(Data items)
↓
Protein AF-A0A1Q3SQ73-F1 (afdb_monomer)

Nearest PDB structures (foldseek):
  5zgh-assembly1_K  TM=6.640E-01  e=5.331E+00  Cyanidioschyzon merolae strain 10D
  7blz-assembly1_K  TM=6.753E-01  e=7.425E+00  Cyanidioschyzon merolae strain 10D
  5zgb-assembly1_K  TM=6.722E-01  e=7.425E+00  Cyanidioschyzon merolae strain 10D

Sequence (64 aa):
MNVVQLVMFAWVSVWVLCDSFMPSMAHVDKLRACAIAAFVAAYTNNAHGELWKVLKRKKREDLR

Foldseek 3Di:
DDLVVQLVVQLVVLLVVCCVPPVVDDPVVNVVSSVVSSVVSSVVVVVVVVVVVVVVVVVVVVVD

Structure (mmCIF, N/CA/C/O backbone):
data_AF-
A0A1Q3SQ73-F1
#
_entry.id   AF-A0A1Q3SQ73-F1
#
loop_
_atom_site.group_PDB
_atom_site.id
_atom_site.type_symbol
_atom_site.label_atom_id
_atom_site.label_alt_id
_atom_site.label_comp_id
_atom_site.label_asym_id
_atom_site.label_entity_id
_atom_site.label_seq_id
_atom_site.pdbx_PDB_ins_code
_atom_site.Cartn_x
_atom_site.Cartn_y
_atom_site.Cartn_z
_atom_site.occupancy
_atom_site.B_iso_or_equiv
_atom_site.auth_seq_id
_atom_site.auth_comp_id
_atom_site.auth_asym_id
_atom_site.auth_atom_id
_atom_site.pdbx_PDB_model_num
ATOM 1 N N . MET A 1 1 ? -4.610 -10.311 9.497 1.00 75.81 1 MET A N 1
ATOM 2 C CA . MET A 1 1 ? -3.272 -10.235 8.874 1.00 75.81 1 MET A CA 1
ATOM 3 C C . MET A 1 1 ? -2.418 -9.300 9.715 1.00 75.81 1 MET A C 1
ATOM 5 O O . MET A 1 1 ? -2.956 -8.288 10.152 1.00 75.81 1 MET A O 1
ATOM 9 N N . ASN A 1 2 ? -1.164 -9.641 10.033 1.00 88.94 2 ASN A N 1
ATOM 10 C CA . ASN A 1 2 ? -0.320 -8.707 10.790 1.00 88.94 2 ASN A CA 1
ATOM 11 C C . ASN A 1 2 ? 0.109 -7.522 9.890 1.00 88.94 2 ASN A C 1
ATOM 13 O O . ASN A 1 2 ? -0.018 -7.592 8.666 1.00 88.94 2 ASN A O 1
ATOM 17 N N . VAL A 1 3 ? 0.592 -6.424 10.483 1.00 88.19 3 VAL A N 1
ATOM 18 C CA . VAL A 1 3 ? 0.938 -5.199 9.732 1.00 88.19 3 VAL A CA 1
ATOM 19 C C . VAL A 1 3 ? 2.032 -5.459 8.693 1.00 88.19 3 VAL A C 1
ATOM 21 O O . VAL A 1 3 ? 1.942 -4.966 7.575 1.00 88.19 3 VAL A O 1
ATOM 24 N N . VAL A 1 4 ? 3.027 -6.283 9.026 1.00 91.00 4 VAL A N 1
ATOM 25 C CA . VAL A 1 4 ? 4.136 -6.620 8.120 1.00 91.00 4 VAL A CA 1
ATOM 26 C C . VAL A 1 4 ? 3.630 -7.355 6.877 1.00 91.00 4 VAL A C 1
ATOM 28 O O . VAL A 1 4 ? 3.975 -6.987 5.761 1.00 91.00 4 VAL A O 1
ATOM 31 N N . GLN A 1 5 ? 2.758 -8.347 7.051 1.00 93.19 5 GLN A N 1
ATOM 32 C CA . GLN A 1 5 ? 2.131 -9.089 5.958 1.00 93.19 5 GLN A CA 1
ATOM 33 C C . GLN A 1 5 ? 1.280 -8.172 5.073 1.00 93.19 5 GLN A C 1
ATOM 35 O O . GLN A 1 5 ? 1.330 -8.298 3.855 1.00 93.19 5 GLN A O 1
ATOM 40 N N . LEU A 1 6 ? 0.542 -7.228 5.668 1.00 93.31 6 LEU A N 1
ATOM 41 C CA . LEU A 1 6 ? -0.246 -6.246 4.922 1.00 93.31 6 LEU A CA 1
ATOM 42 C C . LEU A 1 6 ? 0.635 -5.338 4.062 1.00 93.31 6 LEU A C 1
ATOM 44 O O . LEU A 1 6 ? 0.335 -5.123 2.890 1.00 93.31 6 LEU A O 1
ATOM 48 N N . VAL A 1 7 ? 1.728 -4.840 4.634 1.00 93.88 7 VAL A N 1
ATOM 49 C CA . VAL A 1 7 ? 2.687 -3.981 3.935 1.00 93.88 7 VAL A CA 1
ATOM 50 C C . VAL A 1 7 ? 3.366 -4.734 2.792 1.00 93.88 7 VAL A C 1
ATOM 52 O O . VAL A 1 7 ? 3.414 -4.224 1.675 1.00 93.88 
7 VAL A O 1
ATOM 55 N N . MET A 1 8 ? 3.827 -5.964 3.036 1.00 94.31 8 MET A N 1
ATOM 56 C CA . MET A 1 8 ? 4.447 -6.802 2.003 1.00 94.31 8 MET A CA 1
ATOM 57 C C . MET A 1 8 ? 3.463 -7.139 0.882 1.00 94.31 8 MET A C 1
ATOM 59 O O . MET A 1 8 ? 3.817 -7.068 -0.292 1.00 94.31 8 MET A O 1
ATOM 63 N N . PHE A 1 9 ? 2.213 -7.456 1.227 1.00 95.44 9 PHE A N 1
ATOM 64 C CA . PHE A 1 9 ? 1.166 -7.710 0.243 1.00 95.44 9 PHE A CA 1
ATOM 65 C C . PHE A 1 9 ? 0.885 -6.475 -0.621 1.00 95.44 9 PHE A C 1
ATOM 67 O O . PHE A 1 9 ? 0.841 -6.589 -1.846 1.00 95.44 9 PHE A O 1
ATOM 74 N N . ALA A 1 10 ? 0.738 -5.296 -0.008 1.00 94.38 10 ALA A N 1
↑
● TO DO: Each record shown above must be printed once more, exactly.

● YOUR RESPONSE:
Protein AF-A0A1Q3SQ73-F1 (afdb_monomer)

Nearest PDB structures (foldseek):
  5zgh-assembly1_K  TM=6.640E-01  e=5.331E+00  Cyanidioschyzon merolae strain 10D
  7blz-assembly1_K  TM=6.753E-01  e=7.425E+00  Cyanidioschyzon merolae strain 10D
  5zgb-assembly1_K  TM=6.722E-01  e=7.425E+00  Cyanidioschyzon merolae strain 10D

Sequence (64 aa):
MNVVQLVMFAWVSVWVLCDSFMPSMAHVDKLRACAIAAFVAAYTNNAHGELWKVLKRKKREDLR

Foldseek 3Di:
DDLVVQLVVQLVVLLVVCCVPPVVDDPVVNVVSSVVSSVVSSVVVVVVVVVVVVVVVVVVVVVD

Structure (mmCIF, N/CA/C/O backbone):
data_AF-
A0A1Q3SQ73-F1
#
_entry.id   AF-A0A1Q3SQ73-F1
#
loop_
_atom_site.group_PDB
_atom_site.id
_atom_site.type_symbol
_atom_site.label_atom_id
_atom_site.label_alt_id
_atom_site.label_comp_id
_atom_site.label_asym_id
_atom_site.label_entity_id
_atom_site.label_seq_id
_atom_site.pdbx_PDB_ins_code
_atom_site.Cartn_x
_atom_site.Cartn_y
_atom_site.Cartn_z
_atom_site.occupancy
_atom_site.B_iso_or_equiv
_atom_site.auth_seq_id
_atom_site.auth_comp_id
_atom_site.auth_asym_id
_atom_site.auth_atom_id
_atom_site.pdbx_PDB_model_num
ATOM 1 N N . MET A 1 1 ? -4.610 -10.311 9.497 1.00 75.81 1 MET A N 1
ATOM 2 C CA . MET A 1 1 ? -3.272 -10.235 8.874 1.00 75.81 1 MET A CA 1
ATOM 3 C C . MET A 1 1 ? -2.418 -9.300 9.715 1.00 75.81 1 MET A C 1
ATOM 5 O O . MET A 1 1 ? -2.956 -8.288 10.152 1.00 75.81 1 MET A O 1
ATOM 9 N N . ASN A 1 2 ? -1.164 -9.641 10.033 1.00 88.94 2 ASN A N 1
ATOM 10 C CA . ASN A 1 2 ? -0.320 -8.707 10.790 1.00 88.94 2 ASN A CA 1
ATOM 11 C C . ASN A 1 2 ? 0.109 -7.522 9.890 1.00 88.94 2 ASN A C 1
ATOM 13 O O . ASN A 1 2 ? -0.018 -7.592 8.666 1.00 88.94 2 ASN A O 1
ATOM 17 N N . VAL A 1 3 ? 0.592 -6.424 10.483 1.00 88.19 3 VAL A N 1
ATOM 18 C CA . VAL A 1 3 ? 0.938 -5.199 9.732 1.00 88.19 3 VAL A CA 1
ATOM 19 C C . VAL A 1 3 ? 2.032 -5.459 8.693 1.00 88.19 3 VAL A C 1
ATOM 21 O O . VAL A 1 3 ? 1.942 -4.966 7.575 1.00 88.19 3 VAL A O 1
ATOM 24 N N . VAL A 1 4 ? 3.027 -6.283 9.026 1.00 91.00 4 VAL A N 1
ATOM 25 C CA . VAL A 1 4 ? 4.136 -6.620 8.120 1.00 91.00 4 VAL A CA 1
ATOM 26 C C . VAL A 1 4 ? 3.630 -7.355 6.877 1.00 91.00 4 VAL A C 1
ATOM 28 O O . VAL A 1 4 ? 3.975 -6.987 5.761 1.00 91.00 4 VAL A O 1
ATOM 31 N N . GLN A 1 5 ? 2.758 -8.347 7.051 1.00 93.19 5 GLN A N 1
ATOM 32 C CA . GLN A 1 5 ? 2.131 -9.089 5.958 1.00 93.19 5 GLN A CA 1
ATOM 33 C C . GLN A 1 5 ? 1.280 -8.172 5.073 1.00 93.19 5 GLN A C 1
ATOM 35 O O . GLN A 1 5 ? 1.330 -8.298 3.855 1.00 93.19 5 GLN A O 1
ATOM 40 N N . LEU A 1 6 ? 0.542 -7.228 5.668 1.00 93.31 6 LEU A N 1
ATOM 41 C CA . LEU A 1 6 ? -0.246 -6.246 4.922 1.00 93.31 6 LEU A CA 1
ATOM 42 C C . LEU A 1 6 ? 0.635 -5.338 4.062 1.00 93.31 6 LEU A C 1
ATOM 44 O O . LEU A 1 6 ? 0.335 -5.123 2.890 1.00 93.31 6 LEU A O 1
ATOM 48 N N . VAL A 1 7 ? 1.728 -4.840 4.634 1.00 93.88 7 VAL A N 1
ATOM 49 C CA . VAL A 1 7 ? 2.687 -3.981 3.935 1.00 93.88 7 VAL A CA 1
ATOM 50 C C . VAL A 1 7 ? 3.366 -4.734 2.792 1.00 93.88 7 VAL A C 1
ATOM 52 O O . VAL A 1 7 ? 3.414 -4.224 1.675 1.00 93.88 
7 VAL A O 1
ATOM 55 N N . MET A 1 8 ? 3.827 -5.964 3.036 1.00 94.31 8 MET A N 1
ATOM 56 C CA . MET A 1 8 ? 4.447 -6.802 2.003 1.00 94.31 8 MET A CA 1
ATOM 57 C C . MET A 1 8 ? 3.463 -7.139 0.882 1.00 94.31 8 MET A C 1
ATOM 59 O O . MET A 1 8 ? 3.817 -7.068 -0.292 1.00 94.31 8 MET A O 1
ATOM 63 N N . PHE A 1 9 ? 2.213 -7.456 1.227 1.00 95.44 9 PHE A N 1
ATOM 64 C CA . PHE A 1 9 ? 1.166 -7.710 0.243 1.00 95.44 9 PHE A CA 1
ATOM 65 C C . PHE A 1 9 ? 0.885 -6.475 -0.621 1.00 95.44 9 PHE A C 1
ATOM 67 O O . PHE A 1 9 ? 0.841 -6.589 -1.846 1.00 95.44 9 PHE A O 1
ATOM 74 N N . ALA A 1 10 ? 0.738 -5.296 -0.008 1.00 94.38 10 ALA A N 1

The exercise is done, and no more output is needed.